In a case from 2008, Skandinavisk Motor Co, which produced spare parts for cars, had been found to have abused its dominant position by giving loyalty rebates on the market for Skoda spare parts. One of its competitors, TW Autodele, claimed damages based on a discretionary assessment of its own market share and the defendant’s market share in absence of the abuse. The City Court of Glostrup found that the TW Autodele’s loss was not substantiated with any actual data or calculations; there was no solid evidence suggesting that TW Autodele’s market share, in the absence of the abuse, would have increased proportionately, and the case against Skandinavisk Motor Co was dismissed.

A recent judgment rendered by the Maritime and Commercial Court on 15 January 2015 was about whether Cheminova A/S, a company primarily producing crop protection products, had suffered a loss for which Akzo Nobel Functional Chemicals BV and Akzo Nobel Base Chemicals AB were liable owing to their participation in a price and market cartel on the market for MCAA. Cheminova had bought the MCAA-mixture, Azonol, from the Akzo Nobel-companies for many years.

The damages case arose as a consequence of the Commission’s decision of 19 January 2005 in which six Akzo Nobel-companies (including the two defendants) were imposed a fine for participating in a price-fixing and market cartel in the market for MCAA during the period 1986–2000.

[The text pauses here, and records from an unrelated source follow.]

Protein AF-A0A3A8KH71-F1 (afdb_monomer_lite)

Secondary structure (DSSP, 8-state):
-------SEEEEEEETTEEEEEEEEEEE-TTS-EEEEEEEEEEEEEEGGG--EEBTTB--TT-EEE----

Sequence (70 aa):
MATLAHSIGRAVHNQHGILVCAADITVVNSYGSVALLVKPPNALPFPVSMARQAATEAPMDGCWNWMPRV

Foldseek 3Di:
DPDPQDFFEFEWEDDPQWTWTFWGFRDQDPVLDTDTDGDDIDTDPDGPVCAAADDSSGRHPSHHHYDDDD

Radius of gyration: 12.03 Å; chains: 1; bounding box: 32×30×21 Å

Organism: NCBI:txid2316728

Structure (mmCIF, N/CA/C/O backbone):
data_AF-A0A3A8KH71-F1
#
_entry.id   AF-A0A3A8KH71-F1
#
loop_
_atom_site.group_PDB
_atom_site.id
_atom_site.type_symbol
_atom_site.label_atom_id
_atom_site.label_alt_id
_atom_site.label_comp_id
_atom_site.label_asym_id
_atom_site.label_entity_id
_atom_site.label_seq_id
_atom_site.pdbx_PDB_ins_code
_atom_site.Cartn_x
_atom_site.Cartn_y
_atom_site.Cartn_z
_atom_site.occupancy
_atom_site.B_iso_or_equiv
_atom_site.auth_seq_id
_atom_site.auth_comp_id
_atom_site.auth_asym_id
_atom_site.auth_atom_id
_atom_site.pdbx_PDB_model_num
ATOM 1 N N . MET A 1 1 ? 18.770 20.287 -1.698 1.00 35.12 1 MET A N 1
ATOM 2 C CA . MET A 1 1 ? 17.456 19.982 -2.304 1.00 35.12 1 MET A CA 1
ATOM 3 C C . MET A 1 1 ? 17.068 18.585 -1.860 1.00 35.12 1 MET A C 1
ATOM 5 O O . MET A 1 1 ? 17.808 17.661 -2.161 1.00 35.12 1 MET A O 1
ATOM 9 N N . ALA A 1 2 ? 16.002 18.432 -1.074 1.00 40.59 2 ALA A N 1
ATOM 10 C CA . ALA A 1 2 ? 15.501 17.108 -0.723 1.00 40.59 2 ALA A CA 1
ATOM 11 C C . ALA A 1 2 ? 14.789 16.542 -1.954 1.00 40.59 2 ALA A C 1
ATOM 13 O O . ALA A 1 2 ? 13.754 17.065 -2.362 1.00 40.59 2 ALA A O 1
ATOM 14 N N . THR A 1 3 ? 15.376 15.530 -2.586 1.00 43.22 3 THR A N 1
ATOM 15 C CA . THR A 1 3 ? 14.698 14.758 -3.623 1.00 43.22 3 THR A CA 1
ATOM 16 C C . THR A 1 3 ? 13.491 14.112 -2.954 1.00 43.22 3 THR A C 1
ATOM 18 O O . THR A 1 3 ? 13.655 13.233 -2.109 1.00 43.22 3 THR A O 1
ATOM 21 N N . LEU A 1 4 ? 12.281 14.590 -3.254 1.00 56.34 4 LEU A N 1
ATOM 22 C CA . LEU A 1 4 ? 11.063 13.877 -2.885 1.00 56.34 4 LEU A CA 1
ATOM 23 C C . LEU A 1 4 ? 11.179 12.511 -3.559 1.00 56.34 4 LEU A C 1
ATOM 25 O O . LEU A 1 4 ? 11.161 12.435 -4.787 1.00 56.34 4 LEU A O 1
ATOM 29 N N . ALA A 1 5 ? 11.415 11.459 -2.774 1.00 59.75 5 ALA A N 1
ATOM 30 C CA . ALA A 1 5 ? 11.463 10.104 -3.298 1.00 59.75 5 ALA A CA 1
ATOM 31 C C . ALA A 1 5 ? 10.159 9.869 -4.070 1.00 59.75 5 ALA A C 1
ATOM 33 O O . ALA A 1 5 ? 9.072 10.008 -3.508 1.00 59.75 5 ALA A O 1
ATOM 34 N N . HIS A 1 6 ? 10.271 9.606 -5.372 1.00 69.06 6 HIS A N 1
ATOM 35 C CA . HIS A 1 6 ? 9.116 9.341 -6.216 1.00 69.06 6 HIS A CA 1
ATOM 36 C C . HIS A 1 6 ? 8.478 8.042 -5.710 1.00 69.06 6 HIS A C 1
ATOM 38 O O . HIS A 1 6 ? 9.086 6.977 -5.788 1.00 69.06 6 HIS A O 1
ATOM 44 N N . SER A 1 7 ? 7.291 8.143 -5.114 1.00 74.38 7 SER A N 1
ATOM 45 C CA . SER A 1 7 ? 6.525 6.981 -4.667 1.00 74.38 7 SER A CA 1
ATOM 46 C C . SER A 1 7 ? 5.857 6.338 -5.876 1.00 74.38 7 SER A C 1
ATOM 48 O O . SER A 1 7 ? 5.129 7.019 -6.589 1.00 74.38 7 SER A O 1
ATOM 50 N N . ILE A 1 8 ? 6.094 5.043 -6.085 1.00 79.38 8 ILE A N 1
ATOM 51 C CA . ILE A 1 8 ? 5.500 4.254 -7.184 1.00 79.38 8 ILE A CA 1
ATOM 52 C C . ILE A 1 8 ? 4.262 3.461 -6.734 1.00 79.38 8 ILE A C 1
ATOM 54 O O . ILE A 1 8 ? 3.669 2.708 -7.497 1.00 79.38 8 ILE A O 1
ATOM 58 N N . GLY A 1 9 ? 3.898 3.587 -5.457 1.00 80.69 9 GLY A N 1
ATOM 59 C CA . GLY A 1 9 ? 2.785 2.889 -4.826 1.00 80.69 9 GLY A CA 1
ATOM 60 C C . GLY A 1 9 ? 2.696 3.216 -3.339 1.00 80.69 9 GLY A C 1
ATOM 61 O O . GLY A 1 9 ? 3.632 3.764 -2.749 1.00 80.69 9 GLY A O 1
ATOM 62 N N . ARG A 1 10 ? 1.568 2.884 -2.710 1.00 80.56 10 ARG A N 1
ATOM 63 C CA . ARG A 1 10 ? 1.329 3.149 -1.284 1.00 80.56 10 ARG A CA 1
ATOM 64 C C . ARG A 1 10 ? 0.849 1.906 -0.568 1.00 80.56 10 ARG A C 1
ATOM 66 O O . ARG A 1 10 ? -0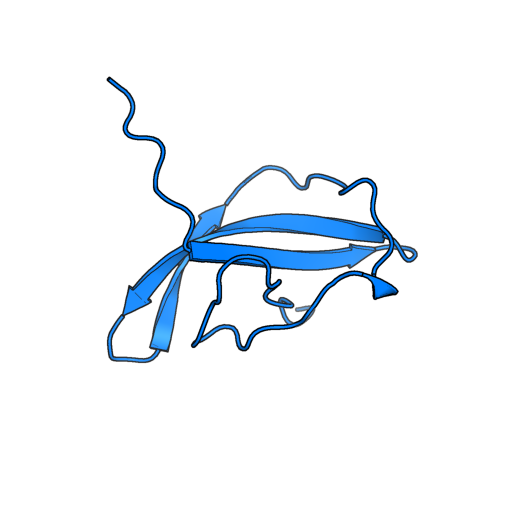.071 1.235 -1.031 1.00 80.56 10 ARG A O 1
ATOM 73 N N . ALA A 1 11 ? 1.437 1.659 0.593 1.00 84.50 11 ALA A N 1
ATOM 74 C CA . ALA A 1 11 ? 1.050 0.577 1.472 1.00 84.50 11 ALA A CA 1
ATOM 75 C C . ALA A 1 11 ? -0.027 1.044 2.457 1.00 84.50 11 ALA A C 1
ATOM 77 O O . ALA A 1 11 ? 0.193 1.967 3.254 1.00 84.50 11 ALA A O 1
ATOM 78 N N . VAL A 1 12 ? -1.191 0.396 2.401 1.00 85.25 12 VAL A N 1
ATOM 79 C CA . VAL A 1 12 ? -2.357 0.731 3.228 1.00 85.25 12 VAL A CA 1
ATOM 80 C C . VAL A 1 12 ? -2.926 -0.473 3.959 1.00 85.25 12 VAL A C 1
ATOM 82 O O . VAL A 1 12 ? -2.759 -1.621 3.545 1.00 85.25 12 VAL A O 1
ATOM 85 N N . HIS A 1 13 ? -3.667 -0.186 5.026 1.00 84.25 13 HIS A N 1
ATOM 86 C CA . HIS A 1 13 ? -4.544 -1.136 5.700 1.00 84.25 13 HIS A CA 1
ATOM 87 C C . HIS A 1 13 ? -5.918 -0.510 5.978 1.00 84.25 13 HIS A C 1
ATOM 89 O O . HIS A 1 13 ? -6.081 0.709 5.995 1.00 84.25 13 HIS A O 1
ATOM 95 N N . ASN A 1 14 ? -6.925 -1.361 6.186 1.00 83.81 14 ASN A N 1
ATOM 96 C CA . ASN A 1 14 ? -8.280 -0.942 6.544 1.00 83.81 14 ASN A CA 1
ATOM 97 C C . ASN A 1 14 ? -8.369 -0.886 8.064 1.00 83.81 14 ASN A C 1
ATOM 99 O O . ASN A 1 14 ? -8.149 -1.901 8.732 1.00 83.81 14 ASN A O 1
ATOM 103 N N . GLN A 1 15 ? -8.734 0.273 8.591 1.00 83.06 15 GLN A N 1
ATOM 104 C CA . GLN A 1 15 ? -9.044 0.468 9.995 1.00 83.06 15 GLN A CA 1
ATOM 105 C C . GLN A 1 15 ? -10.446 1.066 10.089 1.00 83.06 15 GLN A C 1
ATOM 107 O O . GLN A 1 15 ? -10.679 2.154 9.590 1.00 83.06 15 GLN A O 1
ATOM 112 N N . HIS A 1 16 ? -11.400 0.357 10.694 1.00 83.12 16 HIS A N 1
ATOM 113 C CA . HIS A 1 16 ? -12.782 0.839 10.870 1.00 83.12 16 HIS A CA 1
ATOM 114 C C . HIS A 1 16 ? -13.471 1.360 9.585 1.00 83.12 16 HIS A C 1
ATOM 116 O O . HIS A 1 16 ? -14.267 2.292 9.643 1.00 83.12 16 HIS A O 1
ATOM 122 N N . GLY A 1 17 ? -13.178 0.777 8.418 1.00 79.94 17 GLY A N 1
ATOM 123 C CA . GLY A 1 17 ? -13.794 1.166 7.141 1.00 79.94 17 GLY A CA 1
ATOM 124 C C . GLY A 1 17 ? -13.094 2.315 6.408 1.00 79.94 17 GLY A C 1
ATOM 125 O O . GLY A 1 17 ? -13.499 2.650 5.293 1.00 79.94 17 GLY A O 1
ATOM 126 N N . ILE A 1 18 ? -12.025 2.875 6.984 1.00 82.12 18 ILE A N 1
ATOM 127 C CA . ILE A 1 18 ? -11.172 3.881 6.342 1.00 82.12 18 ILE A CA 1
ATOM 128 C C . ILE A 1 18 ? -9.816 3.290 5.952 1.00 82.12 18 ILE A C 1
ATOM 130 O O . ILE A 1 18 ? -9.329 2.329 6.557 1.00 82.12 18 ILE A O 1
ATOM 134 N N . LEU A 1 19 ? -9.203 3.871 4.922 1.00 84.56 19 LEU A N 1
ATOM 135 C CA . LEU A 1 19 ? -7.845 3.535 4.509 1.00 84.56 19 LEU A CA 1
ATOM 136 C C . LEU A 1 19 ? -6.841 4.294 5.372 1.00 84.56 19 LEU A C 1
ATOM 138 O O . LEU A 1 19 ? -6.936 5.512 5.521 1.00 84.56 19 LEU A O 1
ATOM 142 N N . VAL A 1 20 ? -5.848 3.585 5.888 1.00 85.31 20 VAL A N 1
ATOM 143 C CA . VAL A 1 20 ? -4.725 4.169 6.620 1.00 85.31 20 VAL A CA 1
ATOM 144 C C . VAL A 1 20 ? -3.442 3.832 5.878 1.00 85.31 20 VAL A C 1
ATOM 146 O O . VAL A 1 20 ? -3.162 2.664 5.615 1.00 85.31 20 VAL A O 1
ATOM 149 N N . CYS A 1 21 ? -2.683 4.861 5.506 1.00 84.75 21 CYS A N 1
ATOM 150 C CA . CYS A 1 21 ? -1.390 4.732 4.840 1.00 84.75 21 CYS A CA 1
ATOM 151 C C . CYS A 1 21 ? -0.274 4.671 5.880 1.00 84.75 21 CYS A C 1
ATOM 153 O O . CYS A 1 21 ? -0.179 5.567 6.717 1.00 84.75 21 CYS A O 1
ATOM 155 N N . ALA A 1 22 ? 0.580 3.650 5.797 1.00 83.00 22 ALA A N 1
ATOM 156 C CA . ALA A 1 22 ? 1.691 3.438 6.731 1.00 83.00 22 ALA A CA 1
ATOM 157 C C . ALA A 1 22 ? 3.074 3.542 6.061 1.00 83.00 22 ALA A C 1
ATOM 159 O O . ALA A 1 22 ? 4.075 3.774 6.737 1.00 83.00 22 ALA A O 1
ATOM 160 N N . ALA A 1 23 ? 3.153 3.405 4.732 1.00 84.44 23 ALA A N 1
ATOM 161 C CA . ALA A 1 23 ? 4.401 3.573 3.993 1.00 84.44 23 ALA A CA 1
ATOM 162 C C . ALA A 1 23 ? 4.171 3.927 2.516 1.00 84.44 23 ALA A C 1
ATOM 164 O O . ALA A 1 23 ? 3.154 3.553 1.927 1.00 84.44 23 ALA A O 1
ATOM 165 N N . ASP A 1 24 ? 5.155 4.587 1.908 1.00 85.12 24 ASP A N 1
ATOM 166 C CA . ASP A 1 24 ? 5.273 4.669 0.449 1.00 85.12 24 ASP A CA 1
ATOM 167 C C . ASP A 1 24 ? 6.174 3.539 -0.055 1.00 85.12 24 ASP A C 1
ATOM 16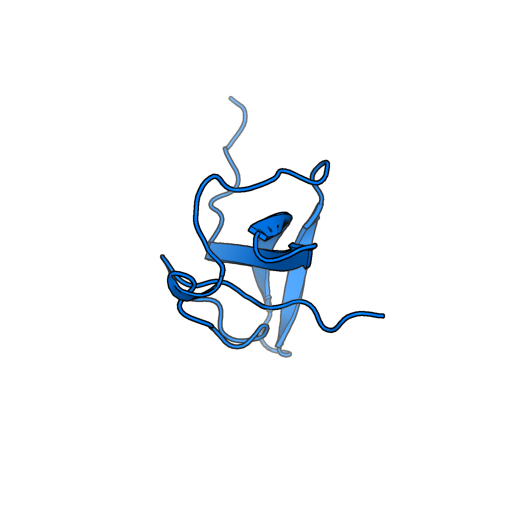9 O O . ASP A 1 24 ? 7.203 3.242 0.554 1.00 85.12 24 ASP A O 1
ATOM 173 N N . ILE A 1 25 ? 5.837 2.966 -1.205 1.00 83.69 25 ILE A N 1
ATOM 174 C CA . ILE A 1 25 ? 6.736 2.100 -1.963 1.00 83.69 25 ILE A CA 1
ATOM 175 C C . ILE A 1 25 ? 7.624 2.985 -2.830 1.00 83.69 25 ILE A C 1
ATOM 177 O O . ILE A 1 25 ? 7.124 3.803 -3.606 1.00 83.69 25 ILE A O 1
ATOM 181 N N . THR A 1 26 ? 8.937 2.822 -2.696 1.00 84.56 26 THR A N 1
ATOM 182 C CA . THR A 1 26 ? 9.930 3.611 -3.443 1.00 84.56 26 THR A CA 1
ATOM 183 C C . THR A 1 26 ? 10.627 2.799 -4.527 1.00 84.56 26 THR A C 1
ATO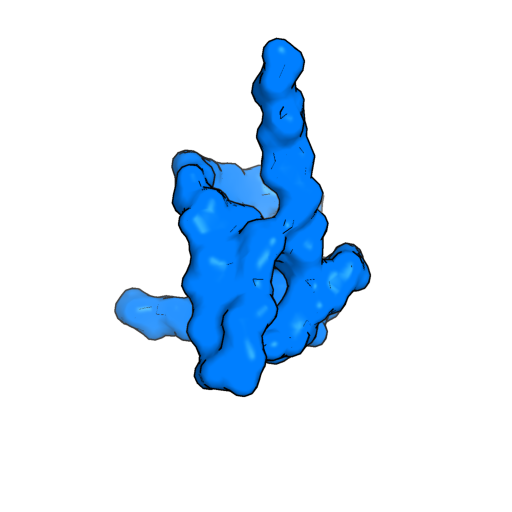M 185 O O . THR A 1 26 ? 11.046 3.366 -5.531 1.00 84.56 26 THR A O 1
ATOM 188 N N . VAL A 1 27 ? 10.746 1.479 -4.348 1.00 84.19 27 VAL A N 1
ATOM 189 C CA . VAL A 1 27 ? 11.381 0.569 -5.309 1.00 84.19 27 VAL A CA 1
ATOM 190 C C . VAL A 1 27 ? 10.829 -0.845 -5.149 1.00 84.19 27 VAL A C 1
ATOM 192 O O . VAL A 1 27 ? 10.568 -1.290 -4.030 1.00 84.19 27 VAL A O 1
ATOM 195 N N . VAL A 1 28 ? 10.732 -1.570 -6.263 1.00 82.81 28 VAL A N 1
ATOM 196 C CA . VAL A 1 28 ? 10.638 -3.035 -6.284 1.00 82.81 28 VAL A CA 1
ATOM 197 C C . VAL A 1 28 ? 11.856 -3.565 -7.026 1.00 82.81 28 VAL A C 1
ATOM 199 O O . VAL A 1 28 ? 12.155 -3.105 -8.128 1.00 82.81 28 VAL A O 1
ATOM 202 N N . ASN A 1 29 ? 12.606 -4.476 -6.410 1.00 83.44 29 ASN A N 1
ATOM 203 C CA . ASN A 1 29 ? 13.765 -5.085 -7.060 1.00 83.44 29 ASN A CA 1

The defendants in the case before the Maritime and Commercial Court acknowledged the basis of liability, including causation and foreseeability, but denied that Cheminova had suffered a loss. The case was subject to a court-appointed expert survey and valuation where the expert assessed, inter alia, which calculation model was most appropriate for calculating potential overprices of the product, the size of the potential overprices and percentage of Cheminova’s costs which could be deemed to have passed on to customers. The court fixed Cheminova’s total losses at 10.71 million kroner without specifying any details of the calculation. Cheminova had claimed damages in the amount of 47.2 million kroner.